Make-whole call at any time prior to June 1, 2029 (the “Par Call Date”) at a redemption price equal to the greater of: (1)(a) 15 basis points spread over the applicable Treasury Benchmark (calculated to the Par Call Date) less (b) interest accrued to the date of redemption and (2) 100% of the principal amount of the Notes to be redeemed, plus, in either case, accrued and unpaid interest thereon to, but excluding, the redemption date.

 

Callable on or after the Par Call Date at par plus

accrued and unpaid interest thereon to, but excluding,

the redemption date.

Coupon:    5.200%


Interest Payment Dates:    January 1 and July 1 of each year, beginning January 1, 2025
Initial Interest Accrual Date:    June 24, 2024
Format:    SEC Registered
Transaction Date:    June 17, 2024
Expected Settlement Date**:    June 24, 2024 (T+4)
CUSIP/ISIN:    65473P AS4 / US65473PAS48
Joint Book-Running Managers:   

Barclays Capital Inc.

BNP Paribas Securities Corp.

KeyBanc Capital Markets Inc.

MUFG Securities Americas Inc.

Scotia Capital (USA) Inc.

Co-Managers:   

Academy Securities, Inc.

Siebert Williams Shank & Co., LLC

 

*

Note: A securities rating is not a recommendation to buy, sell or hold securities and may be subject to revision or withdrawal at any time.

 

**

We expect to deliver the Notes against payment for the Notes on or about June 24, 2024, which will be the fourth business day following the date of the pricing of the Notes. Under Rule 15c6-1 under the Securities Exchange Act of 1934, as amended, trades in the secondary market generally are required to settle in one business day, unless the parties to a trade expressly agree otherwise. Accordingly, purchasers who wish to trade Notes on the date of pricing or the next two succeeding business days will be required, by virtue of the fact that the Notes initially will settle in T+4, to specify alternative settlement arrangements to prevent a failed settlement. Purchasers of the Notes who wish to trade the Notes on the date of pricing or the next two succeeding business days should consult their own advisors.

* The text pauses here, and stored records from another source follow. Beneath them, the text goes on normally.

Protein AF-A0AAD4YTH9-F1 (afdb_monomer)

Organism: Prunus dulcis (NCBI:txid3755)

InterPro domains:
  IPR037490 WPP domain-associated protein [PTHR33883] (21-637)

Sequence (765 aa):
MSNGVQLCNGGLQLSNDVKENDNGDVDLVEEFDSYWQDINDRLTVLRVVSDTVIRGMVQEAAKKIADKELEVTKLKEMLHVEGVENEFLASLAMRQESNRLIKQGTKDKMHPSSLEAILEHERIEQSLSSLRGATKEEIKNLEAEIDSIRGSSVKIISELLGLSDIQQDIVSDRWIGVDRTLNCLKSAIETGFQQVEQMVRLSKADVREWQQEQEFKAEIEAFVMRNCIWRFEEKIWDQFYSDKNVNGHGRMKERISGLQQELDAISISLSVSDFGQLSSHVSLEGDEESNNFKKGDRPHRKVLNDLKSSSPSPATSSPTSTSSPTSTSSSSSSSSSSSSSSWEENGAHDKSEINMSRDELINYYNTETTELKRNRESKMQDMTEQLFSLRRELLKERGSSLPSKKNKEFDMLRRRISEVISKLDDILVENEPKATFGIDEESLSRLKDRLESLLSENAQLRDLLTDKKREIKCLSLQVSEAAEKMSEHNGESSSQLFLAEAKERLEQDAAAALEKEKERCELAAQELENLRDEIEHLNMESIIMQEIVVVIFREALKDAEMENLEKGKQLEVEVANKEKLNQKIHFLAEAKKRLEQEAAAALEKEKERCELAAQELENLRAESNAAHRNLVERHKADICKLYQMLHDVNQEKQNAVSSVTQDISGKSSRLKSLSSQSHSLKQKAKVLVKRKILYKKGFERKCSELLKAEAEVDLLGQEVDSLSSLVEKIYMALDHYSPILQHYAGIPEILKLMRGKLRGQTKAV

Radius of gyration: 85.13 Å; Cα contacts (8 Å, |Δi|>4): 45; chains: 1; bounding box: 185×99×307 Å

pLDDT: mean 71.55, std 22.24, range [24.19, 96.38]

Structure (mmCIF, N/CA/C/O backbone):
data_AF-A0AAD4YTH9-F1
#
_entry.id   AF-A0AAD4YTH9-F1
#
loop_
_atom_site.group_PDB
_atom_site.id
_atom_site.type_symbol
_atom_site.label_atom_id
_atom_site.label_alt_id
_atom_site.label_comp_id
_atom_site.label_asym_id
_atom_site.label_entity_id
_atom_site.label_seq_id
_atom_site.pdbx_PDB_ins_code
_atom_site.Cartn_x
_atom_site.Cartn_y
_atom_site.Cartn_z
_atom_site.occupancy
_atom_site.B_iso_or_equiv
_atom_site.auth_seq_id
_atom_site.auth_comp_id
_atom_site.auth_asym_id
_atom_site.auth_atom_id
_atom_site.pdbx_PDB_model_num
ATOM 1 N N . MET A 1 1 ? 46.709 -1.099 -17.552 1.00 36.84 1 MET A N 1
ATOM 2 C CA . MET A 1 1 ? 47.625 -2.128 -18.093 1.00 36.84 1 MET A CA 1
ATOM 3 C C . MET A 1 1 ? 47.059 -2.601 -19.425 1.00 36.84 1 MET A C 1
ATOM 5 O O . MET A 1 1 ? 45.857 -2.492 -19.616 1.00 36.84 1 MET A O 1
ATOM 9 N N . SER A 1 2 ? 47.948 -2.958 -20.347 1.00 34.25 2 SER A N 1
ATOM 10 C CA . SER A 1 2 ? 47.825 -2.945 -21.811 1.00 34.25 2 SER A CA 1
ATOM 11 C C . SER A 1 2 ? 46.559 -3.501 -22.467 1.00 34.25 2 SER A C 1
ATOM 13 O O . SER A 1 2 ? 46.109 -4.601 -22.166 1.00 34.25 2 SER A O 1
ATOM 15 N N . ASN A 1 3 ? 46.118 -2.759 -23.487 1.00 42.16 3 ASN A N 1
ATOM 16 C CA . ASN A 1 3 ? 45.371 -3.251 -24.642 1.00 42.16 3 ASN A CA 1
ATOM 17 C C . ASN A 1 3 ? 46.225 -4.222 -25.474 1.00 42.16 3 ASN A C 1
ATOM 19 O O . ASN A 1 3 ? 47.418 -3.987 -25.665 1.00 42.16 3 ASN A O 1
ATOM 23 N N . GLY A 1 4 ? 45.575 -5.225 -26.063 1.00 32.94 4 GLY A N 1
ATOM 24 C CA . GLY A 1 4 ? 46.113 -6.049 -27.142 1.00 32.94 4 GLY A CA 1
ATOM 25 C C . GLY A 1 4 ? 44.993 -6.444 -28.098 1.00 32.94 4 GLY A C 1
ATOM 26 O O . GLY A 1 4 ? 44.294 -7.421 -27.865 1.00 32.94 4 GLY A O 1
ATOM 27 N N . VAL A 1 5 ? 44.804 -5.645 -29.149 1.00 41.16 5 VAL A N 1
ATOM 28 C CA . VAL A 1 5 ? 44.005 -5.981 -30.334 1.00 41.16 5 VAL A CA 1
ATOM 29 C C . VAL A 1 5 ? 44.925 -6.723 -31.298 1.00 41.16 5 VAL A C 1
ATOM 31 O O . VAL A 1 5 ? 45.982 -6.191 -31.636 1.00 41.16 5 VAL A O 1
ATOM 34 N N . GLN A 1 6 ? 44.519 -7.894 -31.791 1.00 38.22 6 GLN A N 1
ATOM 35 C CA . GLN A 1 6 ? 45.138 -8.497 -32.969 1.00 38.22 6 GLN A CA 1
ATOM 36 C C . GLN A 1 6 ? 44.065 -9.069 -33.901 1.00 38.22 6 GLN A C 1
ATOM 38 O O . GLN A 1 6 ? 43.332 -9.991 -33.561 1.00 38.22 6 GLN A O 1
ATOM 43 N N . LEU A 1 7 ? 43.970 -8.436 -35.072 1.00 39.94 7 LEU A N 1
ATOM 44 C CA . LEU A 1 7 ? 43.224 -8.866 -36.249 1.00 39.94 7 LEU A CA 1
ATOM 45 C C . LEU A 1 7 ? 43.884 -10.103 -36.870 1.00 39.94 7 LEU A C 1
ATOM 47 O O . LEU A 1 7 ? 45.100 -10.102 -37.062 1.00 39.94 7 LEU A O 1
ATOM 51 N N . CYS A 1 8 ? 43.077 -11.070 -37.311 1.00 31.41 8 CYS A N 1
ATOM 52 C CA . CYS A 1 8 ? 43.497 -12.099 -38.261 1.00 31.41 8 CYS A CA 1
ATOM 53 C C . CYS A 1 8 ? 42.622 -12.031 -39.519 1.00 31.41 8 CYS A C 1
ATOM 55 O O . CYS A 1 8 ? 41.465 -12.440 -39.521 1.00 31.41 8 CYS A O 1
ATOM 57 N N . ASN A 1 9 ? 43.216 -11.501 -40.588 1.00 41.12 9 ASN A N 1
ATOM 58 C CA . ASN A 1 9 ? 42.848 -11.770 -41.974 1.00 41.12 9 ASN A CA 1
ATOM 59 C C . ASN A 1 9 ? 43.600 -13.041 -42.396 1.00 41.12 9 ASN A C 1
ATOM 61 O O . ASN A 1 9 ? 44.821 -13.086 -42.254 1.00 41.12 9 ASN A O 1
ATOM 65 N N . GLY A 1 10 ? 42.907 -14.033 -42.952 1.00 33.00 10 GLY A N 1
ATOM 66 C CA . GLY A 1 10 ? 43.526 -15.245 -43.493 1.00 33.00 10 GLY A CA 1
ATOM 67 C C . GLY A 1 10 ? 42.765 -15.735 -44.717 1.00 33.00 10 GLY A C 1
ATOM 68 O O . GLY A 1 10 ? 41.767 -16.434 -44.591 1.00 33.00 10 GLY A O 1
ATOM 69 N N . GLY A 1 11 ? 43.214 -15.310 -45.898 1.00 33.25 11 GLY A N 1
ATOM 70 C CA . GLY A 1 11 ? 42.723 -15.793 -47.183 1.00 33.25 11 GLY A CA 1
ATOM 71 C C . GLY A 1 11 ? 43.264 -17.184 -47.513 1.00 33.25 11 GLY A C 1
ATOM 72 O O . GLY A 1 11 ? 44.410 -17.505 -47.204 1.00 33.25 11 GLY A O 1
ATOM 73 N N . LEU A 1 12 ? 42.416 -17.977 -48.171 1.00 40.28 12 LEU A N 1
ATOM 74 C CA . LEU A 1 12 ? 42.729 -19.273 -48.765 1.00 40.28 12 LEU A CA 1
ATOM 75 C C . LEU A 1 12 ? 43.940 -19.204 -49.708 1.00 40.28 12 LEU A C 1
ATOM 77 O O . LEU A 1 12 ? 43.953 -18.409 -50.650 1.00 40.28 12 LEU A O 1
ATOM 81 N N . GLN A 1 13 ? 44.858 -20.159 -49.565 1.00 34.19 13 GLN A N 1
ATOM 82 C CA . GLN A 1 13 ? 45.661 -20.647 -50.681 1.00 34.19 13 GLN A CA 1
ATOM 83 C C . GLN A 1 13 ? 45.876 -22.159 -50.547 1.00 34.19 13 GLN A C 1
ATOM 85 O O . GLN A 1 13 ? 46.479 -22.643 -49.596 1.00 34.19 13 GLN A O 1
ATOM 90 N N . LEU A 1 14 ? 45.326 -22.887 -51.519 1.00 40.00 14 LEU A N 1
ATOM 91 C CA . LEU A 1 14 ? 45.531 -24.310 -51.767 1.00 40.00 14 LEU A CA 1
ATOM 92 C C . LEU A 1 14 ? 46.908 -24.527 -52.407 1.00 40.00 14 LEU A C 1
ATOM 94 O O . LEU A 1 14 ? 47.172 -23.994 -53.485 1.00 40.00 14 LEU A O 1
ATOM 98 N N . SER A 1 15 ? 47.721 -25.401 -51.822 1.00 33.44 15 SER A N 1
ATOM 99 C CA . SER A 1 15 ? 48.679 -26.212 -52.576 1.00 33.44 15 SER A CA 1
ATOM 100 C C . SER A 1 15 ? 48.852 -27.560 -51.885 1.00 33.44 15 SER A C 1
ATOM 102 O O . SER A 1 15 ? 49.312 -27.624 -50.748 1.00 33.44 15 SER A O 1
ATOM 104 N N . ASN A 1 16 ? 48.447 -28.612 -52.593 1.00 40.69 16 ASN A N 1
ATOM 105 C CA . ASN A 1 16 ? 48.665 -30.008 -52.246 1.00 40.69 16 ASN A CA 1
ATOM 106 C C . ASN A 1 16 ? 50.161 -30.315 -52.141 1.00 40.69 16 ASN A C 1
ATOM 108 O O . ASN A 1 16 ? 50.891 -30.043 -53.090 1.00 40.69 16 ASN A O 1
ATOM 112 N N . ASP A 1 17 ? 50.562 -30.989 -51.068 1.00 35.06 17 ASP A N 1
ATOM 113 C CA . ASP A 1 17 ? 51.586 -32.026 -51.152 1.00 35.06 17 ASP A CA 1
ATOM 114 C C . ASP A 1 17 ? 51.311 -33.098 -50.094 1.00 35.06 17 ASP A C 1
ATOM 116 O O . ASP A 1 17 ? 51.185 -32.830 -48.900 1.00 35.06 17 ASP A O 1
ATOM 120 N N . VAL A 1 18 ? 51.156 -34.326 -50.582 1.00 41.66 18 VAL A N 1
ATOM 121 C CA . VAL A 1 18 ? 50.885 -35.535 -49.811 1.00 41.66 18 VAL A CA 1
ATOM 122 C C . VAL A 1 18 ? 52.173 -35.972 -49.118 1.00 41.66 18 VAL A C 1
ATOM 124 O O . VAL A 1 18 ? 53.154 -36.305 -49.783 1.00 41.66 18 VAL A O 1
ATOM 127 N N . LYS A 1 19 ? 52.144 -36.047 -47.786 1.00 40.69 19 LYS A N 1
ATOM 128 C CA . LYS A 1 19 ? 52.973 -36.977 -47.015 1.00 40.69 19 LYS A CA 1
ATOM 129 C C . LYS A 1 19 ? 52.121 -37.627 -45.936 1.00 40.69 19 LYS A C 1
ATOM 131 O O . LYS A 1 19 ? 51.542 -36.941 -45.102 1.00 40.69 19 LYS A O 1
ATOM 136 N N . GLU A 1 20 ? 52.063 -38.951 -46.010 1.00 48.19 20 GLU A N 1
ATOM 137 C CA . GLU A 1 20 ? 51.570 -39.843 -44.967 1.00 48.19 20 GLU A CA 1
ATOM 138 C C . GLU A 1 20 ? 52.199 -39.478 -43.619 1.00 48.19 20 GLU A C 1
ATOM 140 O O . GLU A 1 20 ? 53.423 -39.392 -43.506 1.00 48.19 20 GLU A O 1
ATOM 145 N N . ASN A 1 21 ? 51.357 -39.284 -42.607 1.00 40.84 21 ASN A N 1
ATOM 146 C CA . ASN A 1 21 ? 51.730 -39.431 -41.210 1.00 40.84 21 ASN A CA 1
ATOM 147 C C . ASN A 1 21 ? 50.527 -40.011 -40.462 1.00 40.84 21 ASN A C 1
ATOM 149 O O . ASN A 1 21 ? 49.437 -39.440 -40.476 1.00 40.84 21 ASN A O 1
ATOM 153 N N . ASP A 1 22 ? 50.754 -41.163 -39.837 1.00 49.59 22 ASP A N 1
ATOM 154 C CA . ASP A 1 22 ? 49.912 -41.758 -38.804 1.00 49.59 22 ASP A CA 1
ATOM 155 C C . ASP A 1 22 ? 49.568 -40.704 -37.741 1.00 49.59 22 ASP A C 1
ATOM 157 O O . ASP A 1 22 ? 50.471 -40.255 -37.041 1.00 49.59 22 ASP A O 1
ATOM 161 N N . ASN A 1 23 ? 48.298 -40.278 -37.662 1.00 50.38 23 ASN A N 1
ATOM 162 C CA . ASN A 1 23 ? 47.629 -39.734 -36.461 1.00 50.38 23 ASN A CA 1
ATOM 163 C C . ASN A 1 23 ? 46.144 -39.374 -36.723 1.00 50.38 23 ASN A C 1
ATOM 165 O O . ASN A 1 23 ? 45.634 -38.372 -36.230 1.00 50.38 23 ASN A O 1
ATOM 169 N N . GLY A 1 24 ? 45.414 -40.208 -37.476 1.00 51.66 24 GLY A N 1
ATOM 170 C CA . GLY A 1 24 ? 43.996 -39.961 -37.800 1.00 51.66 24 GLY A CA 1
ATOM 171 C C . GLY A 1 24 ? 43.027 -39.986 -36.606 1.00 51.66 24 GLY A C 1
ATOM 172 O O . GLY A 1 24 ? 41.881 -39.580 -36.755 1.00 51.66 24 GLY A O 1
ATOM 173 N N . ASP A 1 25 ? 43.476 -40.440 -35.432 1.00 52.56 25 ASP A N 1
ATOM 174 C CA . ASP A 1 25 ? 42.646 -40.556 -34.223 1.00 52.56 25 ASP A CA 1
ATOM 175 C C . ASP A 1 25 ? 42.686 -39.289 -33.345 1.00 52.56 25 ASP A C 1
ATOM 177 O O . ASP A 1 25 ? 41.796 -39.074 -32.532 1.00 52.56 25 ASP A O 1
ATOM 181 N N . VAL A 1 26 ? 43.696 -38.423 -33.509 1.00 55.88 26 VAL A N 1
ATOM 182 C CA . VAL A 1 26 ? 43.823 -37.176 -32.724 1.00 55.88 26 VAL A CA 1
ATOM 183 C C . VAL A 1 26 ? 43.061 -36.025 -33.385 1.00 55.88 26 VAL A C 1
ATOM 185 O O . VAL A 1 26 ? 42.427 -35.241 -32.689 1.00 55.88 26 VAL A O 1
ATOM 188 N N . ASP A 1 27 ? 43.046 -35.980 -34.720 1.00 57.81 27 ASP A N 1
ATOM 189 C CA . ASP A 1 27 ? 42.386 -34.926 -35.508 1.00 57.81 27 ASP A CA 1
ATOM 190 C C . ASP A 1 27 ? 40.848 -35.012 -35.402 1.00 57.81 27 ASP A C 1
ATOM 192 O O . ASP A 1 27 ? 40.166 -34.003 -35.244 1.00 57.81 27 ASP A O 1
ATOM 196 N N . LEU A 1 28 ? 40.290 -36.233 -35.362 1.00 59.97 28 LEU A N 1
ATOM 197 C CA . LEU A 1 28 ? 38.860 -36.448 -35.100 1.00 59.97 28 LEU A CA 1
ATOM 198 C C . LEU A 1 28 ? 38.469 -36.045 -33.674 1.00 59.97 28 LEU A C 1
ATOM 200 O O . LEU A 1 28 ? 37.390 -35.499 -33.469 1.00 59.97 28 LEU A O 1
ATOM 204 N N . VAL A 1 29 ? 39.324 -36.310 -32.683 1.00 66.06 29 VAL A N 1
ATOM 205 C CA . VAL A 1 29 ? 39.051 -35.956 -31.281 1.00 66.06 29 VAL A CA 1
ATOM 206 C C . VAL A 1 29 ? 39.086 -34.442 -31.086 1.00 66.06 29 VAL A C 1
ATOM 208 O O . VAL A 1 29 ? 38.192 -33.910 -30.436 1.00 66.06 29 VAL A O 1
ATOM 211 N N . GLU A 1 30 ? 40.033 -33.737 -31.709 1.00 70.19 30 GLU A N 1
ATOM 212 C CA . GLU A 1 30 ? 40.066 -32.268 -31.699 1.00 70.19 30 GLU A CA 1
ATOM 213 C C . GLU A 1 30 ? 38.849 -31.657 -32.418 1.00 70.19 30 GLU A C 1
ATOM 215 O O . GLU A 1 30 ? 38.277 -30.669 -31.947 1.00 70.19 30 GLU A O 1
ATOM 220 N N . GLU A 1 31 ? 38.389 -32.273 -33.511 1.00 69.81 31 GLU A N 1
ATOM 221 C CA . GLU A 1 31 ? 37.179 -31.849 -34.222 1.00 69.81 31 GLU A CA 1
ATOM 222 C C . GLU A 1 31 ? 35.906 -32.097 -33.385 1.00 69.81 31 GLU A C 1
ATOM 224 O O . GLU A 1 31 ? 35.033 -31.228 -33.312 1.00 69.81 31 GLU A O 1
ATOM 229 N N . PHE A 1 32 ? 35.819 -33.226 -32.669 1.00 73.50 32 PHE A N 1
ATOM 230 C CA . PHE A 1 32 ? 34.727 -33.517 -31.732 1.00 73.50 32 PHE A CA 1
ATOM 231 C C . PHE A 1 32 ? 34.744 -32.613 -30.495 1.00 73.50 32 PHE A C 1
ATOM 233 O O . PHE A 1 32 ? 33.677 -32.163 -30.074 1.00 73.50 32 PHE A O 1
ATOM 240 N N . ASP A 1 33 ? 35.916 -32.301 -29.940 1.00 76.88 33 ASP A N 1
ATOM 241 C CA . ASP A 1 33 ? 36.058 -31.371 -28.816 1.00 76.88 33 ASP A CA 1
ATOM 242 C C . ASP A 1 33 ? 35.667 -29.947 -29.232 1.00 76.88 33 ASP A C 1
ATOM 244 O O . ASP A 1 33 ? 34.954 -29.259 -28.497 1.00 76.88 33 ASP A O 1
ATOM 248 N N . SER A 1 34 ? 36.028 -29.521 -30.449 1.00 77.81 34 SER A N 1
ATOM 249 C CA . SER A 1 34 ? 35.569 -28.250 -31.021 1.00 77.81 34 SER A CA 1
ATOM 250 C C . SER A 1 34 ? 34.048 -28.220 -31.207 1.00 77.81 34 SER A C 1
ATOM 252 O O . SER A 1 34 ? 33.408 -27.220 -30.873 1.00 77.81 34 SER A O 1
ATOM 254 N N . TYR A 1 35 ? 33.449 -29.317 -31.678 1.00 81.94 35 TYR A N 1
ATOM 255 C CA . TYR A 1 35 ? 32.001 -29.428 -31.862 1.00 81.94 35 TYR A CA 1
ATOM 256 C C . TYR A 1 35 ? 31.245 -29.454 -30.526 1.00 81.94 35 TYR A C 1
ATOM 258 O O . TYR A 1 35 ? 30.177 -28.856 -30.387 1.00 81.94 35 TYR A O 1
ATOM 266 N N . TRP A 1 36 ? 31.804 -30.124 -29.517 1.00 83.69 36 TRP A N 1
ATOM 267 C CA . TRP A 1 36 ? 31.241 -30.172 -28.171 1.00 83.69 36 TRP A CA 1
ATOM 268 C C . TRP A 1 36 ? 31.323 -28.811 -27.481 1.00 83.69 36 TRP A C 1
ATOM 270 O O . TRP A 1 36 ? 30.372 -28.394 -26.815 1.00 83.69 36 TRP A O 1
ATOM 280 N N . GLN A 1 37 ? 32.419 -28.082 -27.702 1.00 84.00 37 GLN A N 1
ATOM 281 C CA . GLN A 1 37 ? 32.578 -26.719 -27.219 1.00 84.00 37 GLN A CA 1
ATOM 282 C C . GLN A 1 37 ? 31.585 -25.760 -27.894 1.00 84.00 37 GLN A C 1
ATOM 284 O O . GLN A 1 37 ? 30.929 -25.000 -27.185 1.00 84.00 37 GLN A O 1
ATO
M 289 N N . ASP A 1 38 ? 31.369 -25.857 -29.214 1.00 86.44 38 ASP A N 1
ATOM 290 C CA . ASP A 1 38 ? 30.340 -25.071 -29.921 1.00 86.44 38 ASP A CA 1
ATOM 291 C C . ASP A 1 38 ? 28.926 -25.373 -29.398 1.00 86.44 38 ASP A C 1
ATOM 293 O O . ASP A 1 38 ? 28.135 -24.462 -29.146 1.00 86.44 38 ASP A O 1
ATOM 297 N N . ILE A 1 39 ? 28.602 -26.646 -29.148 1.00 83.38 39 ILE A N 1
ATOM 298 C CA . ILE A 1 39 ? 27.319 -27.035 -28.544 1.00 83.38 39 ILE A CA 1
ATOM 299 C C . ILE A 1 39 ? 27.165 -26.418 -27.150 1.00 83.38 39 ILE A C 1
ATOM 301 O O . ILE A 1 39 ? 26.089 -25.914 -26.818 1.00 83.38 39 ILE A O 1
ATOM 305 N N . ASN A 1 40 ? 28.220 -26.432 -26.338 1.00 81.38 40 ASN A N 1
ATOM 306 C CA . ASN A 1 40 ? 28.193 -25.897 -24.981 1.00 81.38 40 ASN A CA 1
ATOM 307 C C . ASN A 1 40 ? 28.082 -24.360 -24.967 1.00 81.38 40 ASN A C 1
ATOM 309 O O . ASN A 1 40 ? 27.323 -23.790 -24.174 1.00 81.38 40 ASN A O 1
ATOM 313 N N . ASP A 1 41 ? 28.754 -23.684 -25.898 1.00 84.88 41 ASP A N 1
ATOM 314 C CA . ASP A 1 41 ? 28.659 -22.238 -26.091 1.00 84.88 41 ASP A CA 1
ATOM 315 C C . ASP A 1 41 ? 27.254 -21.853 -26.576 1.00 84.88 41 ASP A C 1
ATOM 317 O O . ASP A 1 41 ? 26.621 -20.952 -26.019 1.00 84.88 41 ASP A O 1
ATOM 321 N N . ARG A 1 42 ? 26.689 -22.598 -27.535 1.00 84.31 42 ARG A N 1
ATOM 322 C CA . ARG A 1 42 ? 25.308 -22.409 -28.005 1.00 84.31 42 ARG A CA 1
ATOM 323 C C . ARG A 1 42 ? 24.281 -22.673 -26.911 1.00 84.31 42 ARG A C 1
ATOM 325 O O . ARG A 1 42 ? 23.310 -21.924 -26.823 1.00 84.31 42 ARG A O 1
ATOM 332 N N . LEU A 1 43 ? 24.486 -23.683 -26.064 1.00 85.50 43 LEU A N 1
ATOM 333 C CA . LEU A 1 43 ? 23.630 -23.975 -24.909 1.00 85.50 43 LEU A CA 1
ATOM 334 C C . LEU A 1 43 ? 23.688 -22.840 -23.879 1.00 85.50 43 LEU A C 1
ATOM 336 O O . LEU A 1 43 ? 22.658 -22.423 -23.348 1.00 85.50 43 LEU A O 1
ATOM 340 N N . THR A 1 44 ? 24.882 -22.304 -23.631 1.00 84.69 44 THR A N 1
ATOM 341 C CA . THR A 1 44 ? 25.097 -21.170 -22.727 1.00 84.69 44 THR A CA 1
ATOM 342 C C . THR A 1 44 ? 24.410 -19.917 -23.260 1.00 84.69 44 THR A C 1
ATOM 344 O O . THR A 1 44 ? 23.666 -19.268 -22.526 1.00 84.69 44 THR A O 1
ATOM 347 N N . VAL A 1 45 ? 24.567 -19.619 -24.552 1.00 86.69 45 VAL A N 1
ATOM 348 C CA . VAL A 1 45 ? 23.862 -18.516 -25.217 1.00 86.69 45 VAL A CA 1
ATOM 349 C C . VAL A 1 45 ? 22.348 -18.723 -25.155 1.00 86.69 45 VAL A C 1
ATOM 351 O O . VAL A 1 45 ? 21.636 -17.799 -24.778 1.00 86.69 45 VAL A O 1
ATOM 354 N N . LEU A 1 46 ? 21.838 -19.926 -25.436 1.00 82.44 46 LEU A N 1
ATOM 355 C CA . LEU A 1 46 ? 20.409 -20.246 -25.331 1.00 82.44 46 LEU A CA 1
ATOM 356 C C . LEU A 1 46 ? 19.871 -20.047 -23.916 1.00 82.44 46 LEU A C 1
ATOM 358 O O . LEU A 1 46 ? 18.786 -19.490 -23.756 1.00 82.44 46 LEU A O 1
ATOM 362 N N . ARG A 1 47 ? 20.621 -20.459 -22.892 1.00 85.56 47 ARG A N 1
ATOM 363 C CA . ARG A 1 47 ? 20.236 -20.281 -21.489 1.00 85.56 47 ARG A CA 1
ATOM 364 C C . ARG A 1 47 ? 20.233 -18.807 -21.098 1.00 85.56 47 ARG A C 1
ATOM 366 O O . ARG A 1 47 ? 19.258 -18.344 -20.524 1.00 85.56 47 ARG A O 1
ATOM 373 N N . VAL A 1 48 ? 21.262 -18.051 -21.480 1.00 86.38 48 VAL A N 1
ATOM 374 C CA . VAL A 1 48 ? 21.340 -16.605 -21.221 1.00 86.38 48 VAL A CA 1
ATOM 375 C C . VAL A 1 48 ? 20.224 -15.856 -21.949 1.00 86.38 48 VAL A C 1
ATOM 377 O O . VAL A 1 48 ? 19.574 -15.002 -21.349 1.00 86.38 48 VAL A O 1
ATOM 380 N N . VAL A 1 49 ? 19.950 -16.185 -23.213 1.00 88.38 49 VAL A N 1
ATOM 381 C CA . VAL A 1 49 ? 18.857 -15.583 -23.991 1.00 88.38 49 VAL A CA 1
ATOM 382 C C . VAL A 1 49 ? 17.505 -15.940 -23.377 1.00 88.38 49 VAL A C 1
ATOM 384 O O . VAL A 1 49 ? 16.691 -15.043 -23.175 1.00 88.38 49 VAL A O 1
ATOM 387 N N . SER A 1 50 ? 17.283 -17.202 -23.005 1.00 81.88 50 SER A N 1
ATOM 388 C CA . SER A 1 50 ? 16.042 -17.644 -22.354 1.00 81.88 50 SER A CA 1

The issuer has filed a registration statement (including a prospectus) with the SEC for the offering to which this communication relates. Before you invest, you should read the prospectus in that registration statement and other documents the issuer has filed with the SEC for more complete information about the issuer and this offering. You may get these documents for free by visiting EDGAR on the SEC website at www.sec.gov. Alternatively, any underwriter or any dealer participating in the offering will arrange to send you the prospectus if you request it by calling Barclays Capital Inc., toll-free at (888) 603-5847, BNP Paribas Securities Corp., toll-free at (800) 854-5674, KeyBanc Capital Markets Inc., toll-free at (866) 227-6479, MUFG Securities Americas Inc., toll-free at (877) 649-6848 or Scotia Capital (USA) Inc., toll-free at (800) 372-3930.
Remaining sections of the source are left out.